Les films réalisés dans les années 1930 par le maître Kenji Mizoguchi sont un beau témoignage de la progression de son art ainsi que de son engouement pour les œuvres occidentales. Grâce à la restauration, le public peut découvrir ou revoir trois œuvres de Mizoguchi accompagnées d’introductions très instructives quant à la technique et l’époque de réalisation : les années 1930 qui correspondent à la période réaliste de l’œuvre de Mizoguchi. Le récit est ancré dans la réalité historique et sociale. Ses films visent déjà – et ce sera une constante dans sa filmographie – à démontrer l’injustice imposée aux femmes par les hommes.
“La cigogne en papier”, réalisé en 1934, est à la lisière entre film muet et film parlant. La présence d’un narrateur – benshi – permet de palier l’absence de dialogue. Sur l’inquiétante Nuit sur le Mont-Chauve de Moussorgsky s’ouvre l’histoire de Osen, femme d’un certain âge et Sokichi, professeur. Le point de départ du film est la panne d’électricité dans une gare. Sokichi en voyant une femme seule dans un wagon voisin songe à son passé. Avant de devenir professeur, il a traversé des épreuves au cours desquelles Osen a joué un rôle primordial. Dès lors, le film se déroule comme un long flash-back. Sokichi se souvient que Osen l’a empêché de mal tourner.
Toujours avec la gente féminine pour thème central, “Oyuki la vierge” (1935) nous entraîne dans le Japon de l’ère Meiji et les soulèvements contre l’empereur. Le climat d’agitation politique pousse chacun à fuir les affrontements. Les bourgeois comme les paysans se retrouvent sur les routes, en quête de refuge. Oyuki et son amie Okin sont deux prostituées achetées par un riche paysan. Obligées de vivre ensemble, toutes les classes sociales vont devoir composer. Oyuki prouvera au cours de cette aventure que sa condition de prostituée n’affecte en rien sa dignité, bien au contraire.

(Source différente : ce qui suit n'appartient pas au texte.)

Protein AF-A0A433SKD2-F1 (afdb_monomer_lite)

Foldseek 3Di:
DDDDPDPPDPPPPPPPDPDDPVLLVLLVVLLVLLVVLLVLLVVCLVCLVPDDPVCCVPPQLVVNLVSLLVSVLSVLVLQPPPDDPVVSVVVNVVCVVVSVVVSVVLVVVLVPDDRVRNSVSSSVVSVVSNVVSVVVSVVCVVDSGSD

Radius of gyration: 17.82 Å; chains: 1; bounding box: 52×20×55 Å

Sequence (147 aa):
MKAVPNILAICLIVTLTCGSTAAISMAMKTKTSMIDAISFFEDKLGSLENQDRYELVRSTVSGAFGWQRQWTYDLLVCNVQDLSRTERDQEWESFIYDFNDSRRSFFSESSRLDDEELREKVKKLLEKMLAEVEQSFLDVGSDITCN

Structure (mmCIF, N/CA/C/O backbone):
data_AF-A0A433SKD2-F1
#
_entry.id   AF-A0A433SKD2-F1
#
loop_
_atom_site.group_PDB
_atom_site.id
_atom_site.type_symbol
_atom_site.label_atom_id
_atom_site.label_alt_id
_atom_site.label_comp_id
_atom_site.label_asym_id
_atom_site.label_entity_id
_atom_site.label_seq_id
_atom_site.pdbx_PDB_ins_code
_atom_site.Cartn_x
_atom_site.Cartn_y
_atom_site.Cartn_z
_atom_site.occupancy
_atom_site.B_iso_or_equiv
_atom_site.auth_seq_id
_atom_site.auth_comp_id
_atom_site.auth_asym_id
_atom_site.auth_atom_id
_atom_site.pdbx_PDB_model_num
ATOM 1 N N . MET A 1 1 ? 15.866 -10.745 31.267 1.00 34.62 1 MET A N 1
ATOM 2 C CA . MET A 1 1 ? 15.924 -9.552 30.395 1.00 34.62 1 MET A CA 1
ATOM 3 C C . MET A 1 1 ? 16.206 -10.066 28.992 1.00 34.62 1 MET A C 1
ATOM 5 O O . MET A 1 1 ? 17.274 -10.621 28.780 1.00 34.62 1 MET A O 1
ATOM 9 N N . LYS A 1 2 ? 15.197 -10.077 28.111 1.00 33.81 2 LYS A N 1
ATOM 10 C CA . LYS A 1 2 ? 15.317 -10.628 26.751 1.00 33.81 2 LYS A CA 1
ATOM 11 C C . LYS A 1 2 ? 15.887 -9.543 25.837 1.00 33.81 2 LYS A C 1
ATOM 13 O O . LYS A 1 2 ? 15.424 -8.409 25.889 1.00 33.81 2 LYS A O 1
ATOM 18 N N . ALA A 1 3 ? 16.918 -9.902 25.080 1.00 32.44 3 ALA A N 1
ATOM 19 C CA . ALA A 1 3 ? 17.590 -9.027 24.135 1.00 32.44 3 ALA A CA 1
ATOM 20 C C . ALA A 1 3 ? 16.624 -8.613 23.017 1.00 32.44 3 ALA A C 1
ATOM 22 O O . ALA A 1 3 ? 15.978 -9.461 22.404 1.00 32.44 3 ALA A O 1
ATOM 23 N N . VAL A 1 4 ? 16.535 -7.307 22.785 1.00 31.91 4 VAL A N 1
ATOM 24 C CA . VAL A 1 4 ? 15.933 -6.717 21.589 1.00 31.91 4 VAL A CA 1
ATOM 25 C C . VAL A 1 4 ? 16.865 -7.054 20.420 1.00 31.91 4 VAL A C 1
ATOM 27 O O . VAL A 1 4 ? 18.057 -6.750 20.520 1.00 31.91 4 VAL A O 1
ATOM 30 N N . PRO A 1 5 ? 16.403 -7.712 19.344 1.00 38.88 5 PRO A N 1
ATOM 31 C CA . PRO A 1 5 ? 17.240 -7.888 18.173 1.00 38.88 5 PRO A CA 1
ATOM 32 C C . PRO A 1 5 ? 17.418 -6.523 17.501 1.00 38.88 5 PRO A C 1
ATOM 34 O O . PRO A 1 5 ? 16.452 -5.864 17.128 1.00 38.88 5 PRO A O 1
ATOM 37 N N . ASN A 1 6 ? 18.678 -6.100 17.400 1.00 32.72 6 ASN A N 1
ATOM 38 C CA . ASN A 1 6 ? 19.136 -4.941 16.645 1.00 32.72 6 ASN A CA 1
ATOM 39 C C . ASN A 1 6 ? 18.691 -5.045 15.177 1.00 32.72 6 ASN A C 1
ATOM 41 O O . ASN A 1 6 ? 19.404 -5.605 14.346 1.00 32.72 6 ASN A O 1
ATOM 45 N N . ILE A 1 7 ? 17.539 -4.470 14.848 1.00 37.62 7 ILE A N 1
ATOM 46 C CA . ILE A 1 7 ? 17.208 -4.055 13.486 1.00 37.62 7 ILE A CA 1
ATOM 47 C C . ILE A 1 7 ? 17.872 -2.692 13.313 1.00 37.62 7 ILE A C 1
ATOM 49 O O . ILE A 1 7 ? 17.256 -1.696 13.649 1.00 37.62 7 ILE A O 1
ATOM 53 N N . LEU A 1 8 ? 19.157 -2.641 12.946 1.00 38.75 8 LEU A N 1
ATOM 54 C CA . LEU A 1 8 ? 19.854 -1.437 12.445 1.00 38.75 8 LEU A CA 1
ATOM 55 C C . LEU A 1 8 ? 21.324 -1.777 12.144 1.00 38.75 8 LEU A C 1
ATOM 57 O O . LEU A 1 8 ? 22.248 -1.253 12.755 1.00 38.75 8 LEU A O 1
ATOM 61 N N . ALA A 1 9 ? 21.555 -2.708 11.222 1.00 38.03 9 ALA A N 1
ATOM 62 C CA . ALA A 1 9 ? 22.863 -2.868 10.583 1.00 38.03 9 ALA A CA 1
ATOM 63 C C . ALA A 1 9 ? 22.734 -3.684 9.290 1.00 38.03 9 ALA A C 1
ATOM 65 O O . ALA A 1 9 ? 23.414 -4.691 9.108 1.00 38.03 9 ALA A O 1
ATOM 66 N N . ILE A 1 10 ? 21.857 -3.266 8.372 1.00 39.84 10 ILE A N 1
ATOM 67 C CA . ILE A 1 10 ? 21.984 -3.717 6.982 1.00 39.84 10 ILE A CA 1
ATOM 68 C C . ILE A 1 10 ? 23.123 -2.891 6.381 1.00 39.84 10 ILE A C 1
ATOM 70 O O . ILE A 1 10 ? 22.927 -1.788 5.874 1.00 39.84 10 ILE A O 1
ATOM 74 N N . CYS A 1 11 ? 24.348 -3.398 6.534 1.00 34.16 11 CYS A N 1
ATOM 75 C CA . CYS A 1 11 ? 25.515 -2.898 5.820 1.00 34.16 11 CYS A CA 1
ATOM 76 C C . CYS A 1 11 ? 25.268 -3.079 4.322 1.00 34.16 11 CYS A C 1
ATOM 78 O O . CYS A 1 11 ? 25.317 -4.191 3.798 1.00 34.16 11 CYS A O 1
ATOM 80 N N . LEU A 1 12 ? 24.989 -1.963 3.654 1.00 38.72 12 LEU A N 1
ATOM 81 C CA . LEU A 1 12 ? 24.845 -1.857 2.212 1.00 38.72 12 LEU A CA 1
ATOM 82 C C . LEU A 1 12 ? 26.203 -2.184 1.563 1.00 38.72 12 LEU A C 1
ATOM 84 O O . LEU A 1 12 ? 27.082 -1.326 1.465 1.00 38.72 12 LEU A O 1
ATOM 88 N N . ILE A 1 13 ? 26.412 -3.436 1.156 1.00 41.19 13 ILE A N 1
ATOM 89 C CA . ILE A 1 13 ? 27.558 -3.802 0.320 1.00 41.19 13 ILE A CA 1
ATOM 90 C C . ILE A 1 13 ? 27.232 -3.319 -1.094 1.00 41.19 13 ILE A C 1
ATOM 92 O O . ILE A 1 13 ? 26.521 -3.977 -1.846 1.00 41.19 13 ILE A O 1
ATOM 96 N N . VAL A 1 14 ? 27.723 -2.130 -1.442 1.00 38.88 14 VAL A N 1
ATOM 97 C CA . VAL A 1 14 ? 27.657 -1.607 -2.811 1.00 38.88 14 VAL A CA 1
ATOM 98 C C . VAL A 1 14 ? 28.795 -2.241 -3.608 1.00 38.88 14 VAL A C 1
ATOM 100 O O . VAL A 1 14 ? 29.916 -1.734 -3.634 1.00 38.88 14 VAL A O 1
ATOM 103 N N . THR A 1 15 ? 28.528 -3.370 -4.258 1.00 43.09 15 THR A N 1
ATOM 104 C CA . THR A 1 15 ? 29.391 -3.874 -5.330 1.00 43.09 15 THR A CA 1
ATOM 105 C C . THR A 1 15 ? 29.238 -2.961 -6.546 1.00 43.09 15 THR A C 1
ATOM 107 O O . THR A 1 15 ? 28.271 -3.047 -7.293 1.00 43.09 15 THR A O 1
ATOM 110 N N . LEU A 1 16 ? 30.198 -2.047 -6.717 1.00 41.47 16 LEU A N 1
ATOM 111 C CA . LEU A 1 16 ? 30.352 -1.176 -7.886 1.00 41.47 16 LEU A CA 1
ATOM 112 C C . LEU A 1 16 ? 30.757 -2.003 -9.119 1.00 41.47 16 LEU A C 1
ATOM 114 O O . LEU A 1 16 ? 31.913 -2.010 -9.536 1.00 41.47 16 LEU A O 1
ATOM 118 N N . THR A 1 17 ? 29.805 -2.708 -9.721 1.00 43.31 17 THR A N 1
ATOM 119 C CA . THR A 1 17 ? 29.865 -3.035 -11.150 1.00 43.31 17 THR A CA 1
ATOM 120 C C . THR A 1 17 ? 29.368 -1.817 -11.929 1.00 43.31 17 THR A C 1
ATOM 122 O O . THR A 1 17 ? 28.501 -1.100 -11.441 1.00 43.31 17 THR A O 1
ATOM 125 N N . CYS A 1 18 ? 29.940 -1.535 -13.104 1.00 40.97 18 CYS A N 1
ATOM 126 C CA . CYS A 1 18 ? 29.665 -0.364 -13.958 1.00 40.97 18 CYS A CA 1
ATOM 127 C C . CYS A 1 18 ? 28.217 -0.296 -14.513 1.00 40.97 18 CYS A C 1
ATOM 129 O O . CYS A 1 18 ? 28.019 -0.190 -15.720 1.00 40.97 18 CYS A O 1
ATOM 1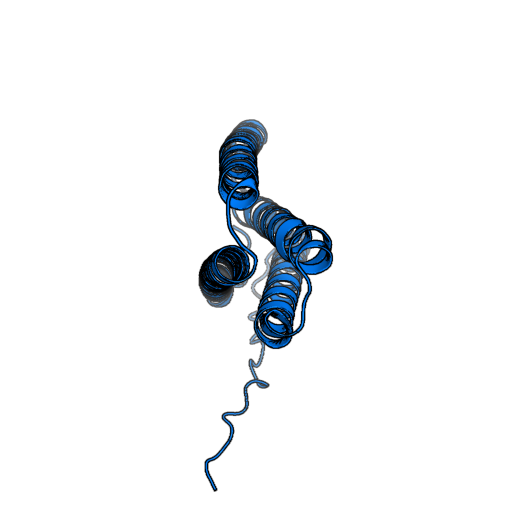31 N N . GLY A 1 19 ? 27.198 -0.360 -13.655 1.00 51.06 19 GLY A N 1
ATOM 132 C CA . GLY A 1 19 ? 25.823 -0.012 -13.987 1.00 51.06 19 GLY A CA 1
ATOM 133 C C . GLY A 1 19 ? 25.707 1.499 -14.162 1.00 51.06 19 GLY A C 1
ATOM 134 O O . GLY A 1 19 ? 26.362 2.271 -13.456 1.00 51.06 19 GLY A O 1
ATOM 135 N N . SER A 1 20 ? 24.907 1.936 -15.133 1.00 58.94 20 SER A N 1
ATOM 136 C CA . SER A 1 20 ? 24.657 3.357 -15.364 1.00 58.94 20 SER A CA 1
ATOM 137 C C . SER A 1 20 ? 24.187 4.022 -14.058 1.00 58.94 20 SER A C 1
ATOM 139 O O . SER A 1 20 ? 23.378 3.472 -13.310 1.00 58.94 20 SER A O 1
ATOM 141 N N . THR A 1 21 ? 24.687 5.223 -13.758 1.00 65.00 21 THR A N 1
ATOM 142 C CA . THR A 1 21 ? 24.301 6.002 -12.564 1.00 65.00 21 THR A CA 1
ATOM 143 C C . THR A 1 21 ? 22.782 6.169 -12.423 1.00 65.00 21 THR A C 1
ATOM 145 O O . THR A 1 21 ? 22.275 6.308 -11.311 1.00 65.00 21 THR A O 1
ATOM 148 N N . ALA A 1 22 ? 22.050 6.100 -13.539 1.00 67.00 22 ALA A N 1
ATOM 149 C CA . ALA A 1 22 ? 20.594 6.133 -13.597 1.00 67.00 22 ALA A CA 1
ATOM 150 C C . ALA A 1 22 ? 19.924 4.881 -12.996 1.00 67.00 22 ALA A C 1
ATOM 152 O O . ALA A 1 22 ? 19.011 5.031 -12.187 1.00 67.00 22 ALA A O 1
ATOM 153 N N . ALA A 1 23 ? 20.386 3.669 -13.327 1.00 67.75 23 ALA A N 1
ATOM 154 C CA . ALA A 1 23 ? 19.832 2.426 -12.776 1.00 67.75 23 ALA A CA 1
ATOM 155 C C . ALA A 1 23 ? 20.050 2.330 -11.259 1.00 67.75 23 ALA A C 1
ATOM 157 O O . ALA A 1 23 ? 19.124 2.027 -10.509 1.00 67.75 23 ALA A O 1
ATOM 158 N N . ILE A 1 24 ? 21.243 2.704 -10.786 1.00 70.44 24 ILE A N 1
ATOM 159 C CA . ILE A 1 24 ? 21.555 2.748 -9.349 1.00 70.44 24 ILE A CA 1
ATOM 160 C C . ILE A 1 24 ? 20.669 3.779 -8.630 1.00 70.44 24 ILE A C 1
ATOM 162 O O . ILE A 1 24 ? 20.098 3.485 -7.579 1.00 70.44 24 ILE A O 1
ATOM 166 N N . SER A 1 25 ? 20.505 4.976 -9.204 1.00 78.69 25 SER A N 1
ATOM 167 C CA . SER A 1 25 ? 19.644 6.019 -8.631 1.00 78.69 25 SER A CA 1
ATOM 168 C C . SER A 1 25 ? 18.176 5.585 -8.543 1.00 78.69 25 SER A C 1
ATOM 170 O O . SER A 1 25 ? 17.480 5.968 -7.603 1.00 78.69 25 SER A O 1
ATOM 172 N N . MET A 1 26 ? 17.696 4.807 -9.510 1.00 80.50 26 MET A N 1
ATOM 173 C CA . MET A 1 26 ? 16.319 4.319 -9.5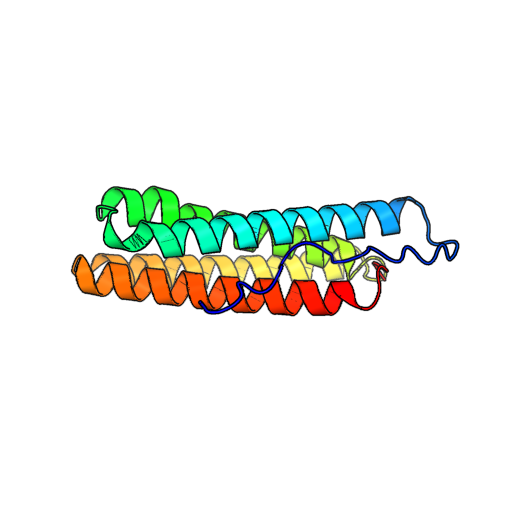68 1.00 80.50 26 MET A CA 1
ATOM 174 C C . MET A 1 26 ? 16.065 3.191 -8.565 1.00 80.50 26 MET A C 1
ATOM 176 O O . MET A 1 26 ? 15.043 3.204 -7.876 1.00 80.50 26 MET A O 1
ATOM 180 N N . ALA A 1 27 ? 17.032 2.286 -8.400 1.00 79.75 27 ALA A N 1
ATOM 181 C CA . ALA A 1 27 ? 16.985 1.242 -7.381 1.00 79.75 27 ALA A CA 1
ATOM 182 C C . ALA A 1 27 ? 16.959 1.854 -5.973 1.00 79.75 27 ALA A C 1
ATOM 184 O O . ALA A 1 27 ? 16.150 1.462 -5.135 1.00 79.75 27 ALA A O 1
ATOM 185 N N . MET A 1 28 ? 17.793 2.872 -5.723 1.00 82.50 28 MET A N 1
ATOM 186 C CA . MET A 1 28 ? 17.785 3.606 -4.452 1.00 82.50 28 MET A CA 1
ATOM 187 C C . MET A 1 28 ? 16.444 4.297 -4.199 1.00 82.50 28 MET A C 1
ATOM 189 O O . MET A 1 28 ? 15.898 4.158 -3.110 1.00 82.50 28 MET A O 1
ATOM 193 N N . LYS A 1 29 ? 15.885 4.988 -5.203 1.00 86.88 29 LYS A N 1
ATOM 194 C CA . LYS A 1 29 ? 14.574 5.646 -5.085 1.00 86.88 29 LYS A CA 1
ATOM 195 C C . LYS A 1 29 ? 13.468 4.647 -4.729 1.00 86.88 29 LYS A C 1
ATOM 197 O O . LYS A 1 29 ? 12.671 4.920 -3.838 1.00 86.88 29 LYS A O 1
ATOM 202 N N . THR A 1 30 ? 13.456 3.497 -5.398 1.00 87.81 30 THR A N 1
ATOM 203 C CA . THR A 1 30 ? 12.495 2.412 -5.149 1.00 87.81 30 THR A CA 1
ATOM 204 C C . THR A 1 30 ? 12.632 1.872 -3.729 1.00 87.81 30 THR A C 1
ATOM 206 O O . THR A 1 30 ? 11.643 1.742 -3.015 1.00 87.81 30 THR A O 1
ATOM 209 N N . LYS A 1 31 ? 13.865 1.637 -3.263 1.00 87.25 31 LYS A N 1
ATOM 210 C CA . LYS A 1 31 ? 14.106 1.214 -1.877 1.00 87.25 31 LYS A CA 1
ATOM 211 C C . LYS A 1 31 ? 13.642 2.258 -0.866 1.00 87.25 31 LYS A C 1
ATOM 213 O O . LYS A 1 31 ? 13.049 1.884 0.139 1.00 87.25 31 LYS A O 1
ATOM 218 N N . THR A 1 32 ? 13.874 3.545 -1.121 1.00 91.06 32 THR A N 1
ATOM 219 C CA . THR A 1 32 ? 13.371 4.616 -0.251 1.00 91.06 32 THR A CA 1
ATOM 220 C C . THR A 1 32 ? 11.847 4.598 -0.173 1.00 91.06 32 THR A C 1
ATOM 222 O O . THR A 1 32 ? 11.317 4.593 0.932 1.00 91.06 32 THR A O 1
ATOM 225 N N . SER A 1 33 ? 11.135 4.505 -1.302 1.00 92.69 33 SER A N 1
ATOM 226 C CA . SER A 1 33 ? 9.667 4.488 -1.264 1.00 92.69 33 SER A CA 1
ATOM 227 C C . SER A 1 33 ? 9.096 3.239 -0.587 1.00 92.69 33 SER A C 1
ATOM 229 O O . SER A 1 33 ? 8.078 3.338 0.096 1.00 92.69 33 SER A O 1
ATOM 231 N N . MET A 1 34 ? 9.770 2.089 -0.692 1.00 92.94 34 MET A N 1
ATOM 232 C CA . MET A 1 34 ? 9.425 0.884 0.072 1.00 92.94 34 MET A CA 1
ATOM 233 C C . MET A 1 34 ? 9.655 1.059 1.580 1.00 92.94 34 MET A C 1
ATOM 235 O O . MET A 1 34 ? 8.782 0.698 2.362 1.00 92.94 34 MET A O 1
ATOM 239 N N . ILE A 1 35 ? 10.783 1.643 2.003 1.00 92.81 35 ILE A N 1
ATOM 240 C CA . ILE A 1 35 ? 11.070 1.920 3.426 1.00 92.81 35 ILE A CA 1
ATOM 241 C C . ILE A 1 35 ? 10.035 2.881 4.015 1.00 92.81 35 ILE A C 1
ATOM 243 O O . ILE A 1 35 ? 9.554 2.664 5.130 1.00 92.81 35 ILE A O 1
ATOM 247 N N . ASP A 1 36 ? 9.673 3.923 3.269 1.00 94.00 36 ASP A N 1
ATOM 248 C CA . ASP A 1 36 ? 8.665 4.887 3.704 1.00 94.00 36 ASP A CA 1
ATOM 249 C C . ASP A 1 36 ? 7.279 4.226 3.827 1.00 94.00 36 ASP A C 1
ATOM 251 O O . ASP A 1 36 ? 6.559 4.472 4.797 1.00 94.00 36 ASP A O 1
ATOM 255 N N . ALA A 1 37 ? 6.924 3.336 2.892 1.00 94.25 37 ALA A N 1
ATOM 256 C CA . ALA A 1 37 ? 5.692 2.553 2.953 1.00 94.25 37 ALA A CA 1
ATOM 257 C C . ALA A 1 37 ? 5.672 1.590 4.155 1.00 94.25 37 ALA A C 1
ATOM 259 O O . ALA A 1 37 ? 4.686 1.577 4.890 1.00 94.25 37 ALA A O 1
ATOM 260 N N . ILE A 1 38 ? 6.759 0.844 4.397 1.00 94.62 38 ILE A N 1
ATOM 261 C CA . ILE A 1 38 ? 6.923 -0.030 5.576 1.00 94.62 38 ILE A CA 1
ATOM 262 C C . ILE A 1 38 ? 6.721 0.781 6.857 1.00 94.62 38 ILE A C 1
ATOM 264 O O . ILE A 1 38 ? 5.852 0.457 7.664 1.00 94.62 38 ILE A O 1
ATOM 268 N N . SER A 1 39 ? 7.452 1.891 6.990 1.00 95.12 39 SER A N 1
ATOM 269 C CA . SER A 1 39 ? 7.385 2.764 8.166 1.00 95.12 39 SER A CA 1
ATOM 270 C C . SER A 1 39 ? 5.968 3.295 8.397 1.00 95.12 39 SER A C 1
ATOM 272 O O . SER A 1 39 ? 5.497 3.354 9.532 1.00 95.12 39 SER A O 1
ATOM 274 N N . PHE A 1 40 ? 5.256 3.657 7.323 1.00 94.75 40 PHE A N 1
ATOM 275 C CA . PHE A 1 40 ? 3.858 4.069 7.412 1.00 94.75 40 PHE A CA 1
ATOM 276 C C . PHE A 1 40 ? 2.949 2.928 7.892 1.00 94.75 40 PHE A C 1
ATOM 278 O O . PHE A 1 40 ? 2.110 3.146 8.767 1.00 94.75 40 PHE A O 1
ATOM 285 N N . PHE A 1 41 ? 3.084 1.721 7.335 1.00 95.12 41 PHE A N 1
ATOM 286 C CA . PHE A 1 41 ? 2.243 0.584 7.715 1.00 95.12 41 PHE A CA 1
ATOM 287 C C . PHE A 1 41 ? 2.465 0.175 9.174 1.00 95.12 41 PHE A C 1
ATOM 289 O O . PHE A 1 41 ? 1.487 -0.029 9.895 1.00 95.12 41 PHE A O 1
ATOM 296 N N . GLU A 1 42 ? 3.716 0.129 9.634 1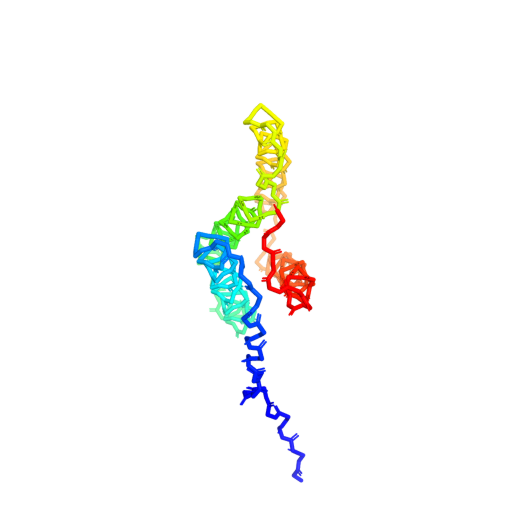.00 94.12 42 GLU A N 1
ATOM 297 C CA . GLU A 1 42 ? 4.060 -0.171 11.028 1.00 94.12 42 GLU A CA 1
ATOM 298 C C . GLU A 1 42 ? 3.513 0.887 12.003 1.00 94.12 42 GLU A C 1
ATOM 300 O O . GLU A 1 42 ? 2.905 0.531 13.016 1.00 94.12 42 GLU A O 1
ATOM 305 N N . ASP A 1 43 ? 3.635 2.183 11.679 1.00 94.44 43 ASP A N 1
ATOM 306 C CA . ASP A 1 43 ? 3.053 3.279 12.475 1.00 94.44 43 ASP A CA 1
ATOM 307 C C . ASP A 1 43 ? 1.527 3.142 12.611 1.00 94.44 43 ASP A C 1
ATOM 309 O O . ASP A 1 43 ? 0.953 3.287 13.699 1.00 94.44 43 ASP A O 1
ATOM 313 N N . LYS A 1 44 ? 0.840 2.830 11.506 1.00 94.06 44 LYS A N 1
ATOM 314 C CA . LYS A 1 44 ? -0.620 2.667 11.517 1.00 94.06 44 LYS A CA 1
ATOM 315 C C . LYS A 1 44 ? -1.075 1.401 12.223 1.00 94.06 44 LYS A C 1
ATOM 317 O O . LYS A 1 44 ? -2.067 1.466 12.947 1.00 94.06 44 LYS A O 1
ATOM 322 N N . LEU A 1 45 ? -0.337 0.298 12.112 1.00 93.38 45 LEU A N 1
ATOM 323 C CA . LEU A 1 45 ? -0.574 -0.904 12.916 1.00 93.38 45 LEU A CA 1
ATOM 324 C C . LEU A 1 45 ? -0.421 -0.624 14.415 1.00 93.38 45 LEU A C 1
ATOM 326 O O . LEU A 1 45 ? -1.278 -1.032 15.195 1.00 93.38 45 LEU A O 1
ATOM 330 N N . GLY A 1 46 ? 0.605 0.132 14.818 1.00 90.25 46 GLY A N 1
ATOM 331 C CA . GLY A 1 46 ? 0.835 0.488 16.221 1.00 90.25 46 GLY A CA 1
ATOM 332 C C . GLY A 1 46 ? -0.183 1.472 16.815 1.00 90.25 46 GLY A C 1
ATOM 333 O O . GLY A 1 46 ? -0.364 1.508 18.031 1.00 90.25 46 GLY A O 1
ATOM 334 N N . SER A 1 47 ? -0.863 2.268 15.983 1.00 90.88 47 SER A N 1
ATOM 335 C CA . SER A 1 47 ? -1.801 3.315 16.429 1.00 90.88 47 SER A CA 1
ATOM 336 C C . SER A 1 47 ? -3.285 2.985 16.217 1.00 90.88 47 SER A C 1
ATOM 338 O O . SER A 1 47 ? -4.148 3.745 16.659 1.00 90.88 47 SER A O 1
ATOM 340 N N . LEU A 1 48 ? -3.591 1.845 15.592 1.00 89.94 48 LEU A N 1
ATOM 341 C CA . LEU A 1 48 ? -4.924 1.439 15.127 1.00 89.94 48 LEU A CA 1
ATOM 342 C C . LEU A 1 48 ? -5.993 1.385 16.233 1.00 89.94 48 LEU A C 1
ATOM 344 O O . LEU A 1 48 ? -7.131 1.802 16.018 1.00 89.94 48 LEU A O 1
ATOM 348 N N . GLU A 1 49 ? -5.634 0.922 17.433 1.00 84.56 49 GLU A N 1
ATOM 349 C CA . GLU A 1 49 ? -6.573 0.771 18.558 1.00 84.56 49 GLU A CA 1
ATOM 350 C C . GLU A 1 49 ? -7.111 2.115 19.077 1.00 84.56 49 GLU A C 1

Réalisé également en 1935, “Les coquelicots” met en scène un homme (Ono) devenu professeur après avoir été recueilli par le père de Sayoko, une jeune fille qu’il trouve trop puérile à son goût. L’intrigue se noue avec les vues d’une autre jeune fille : Fujio. Ono est son précepteur et l’aime beaucoup sans le montrer. Sobrement et magistralement, Mizoguchi nous fait ressentir la pression imposée par les conventions sociales sur Ono. Entre reconnaissance ultime et sentiments réels, le jeune professeur doit faire des choix cornéliens.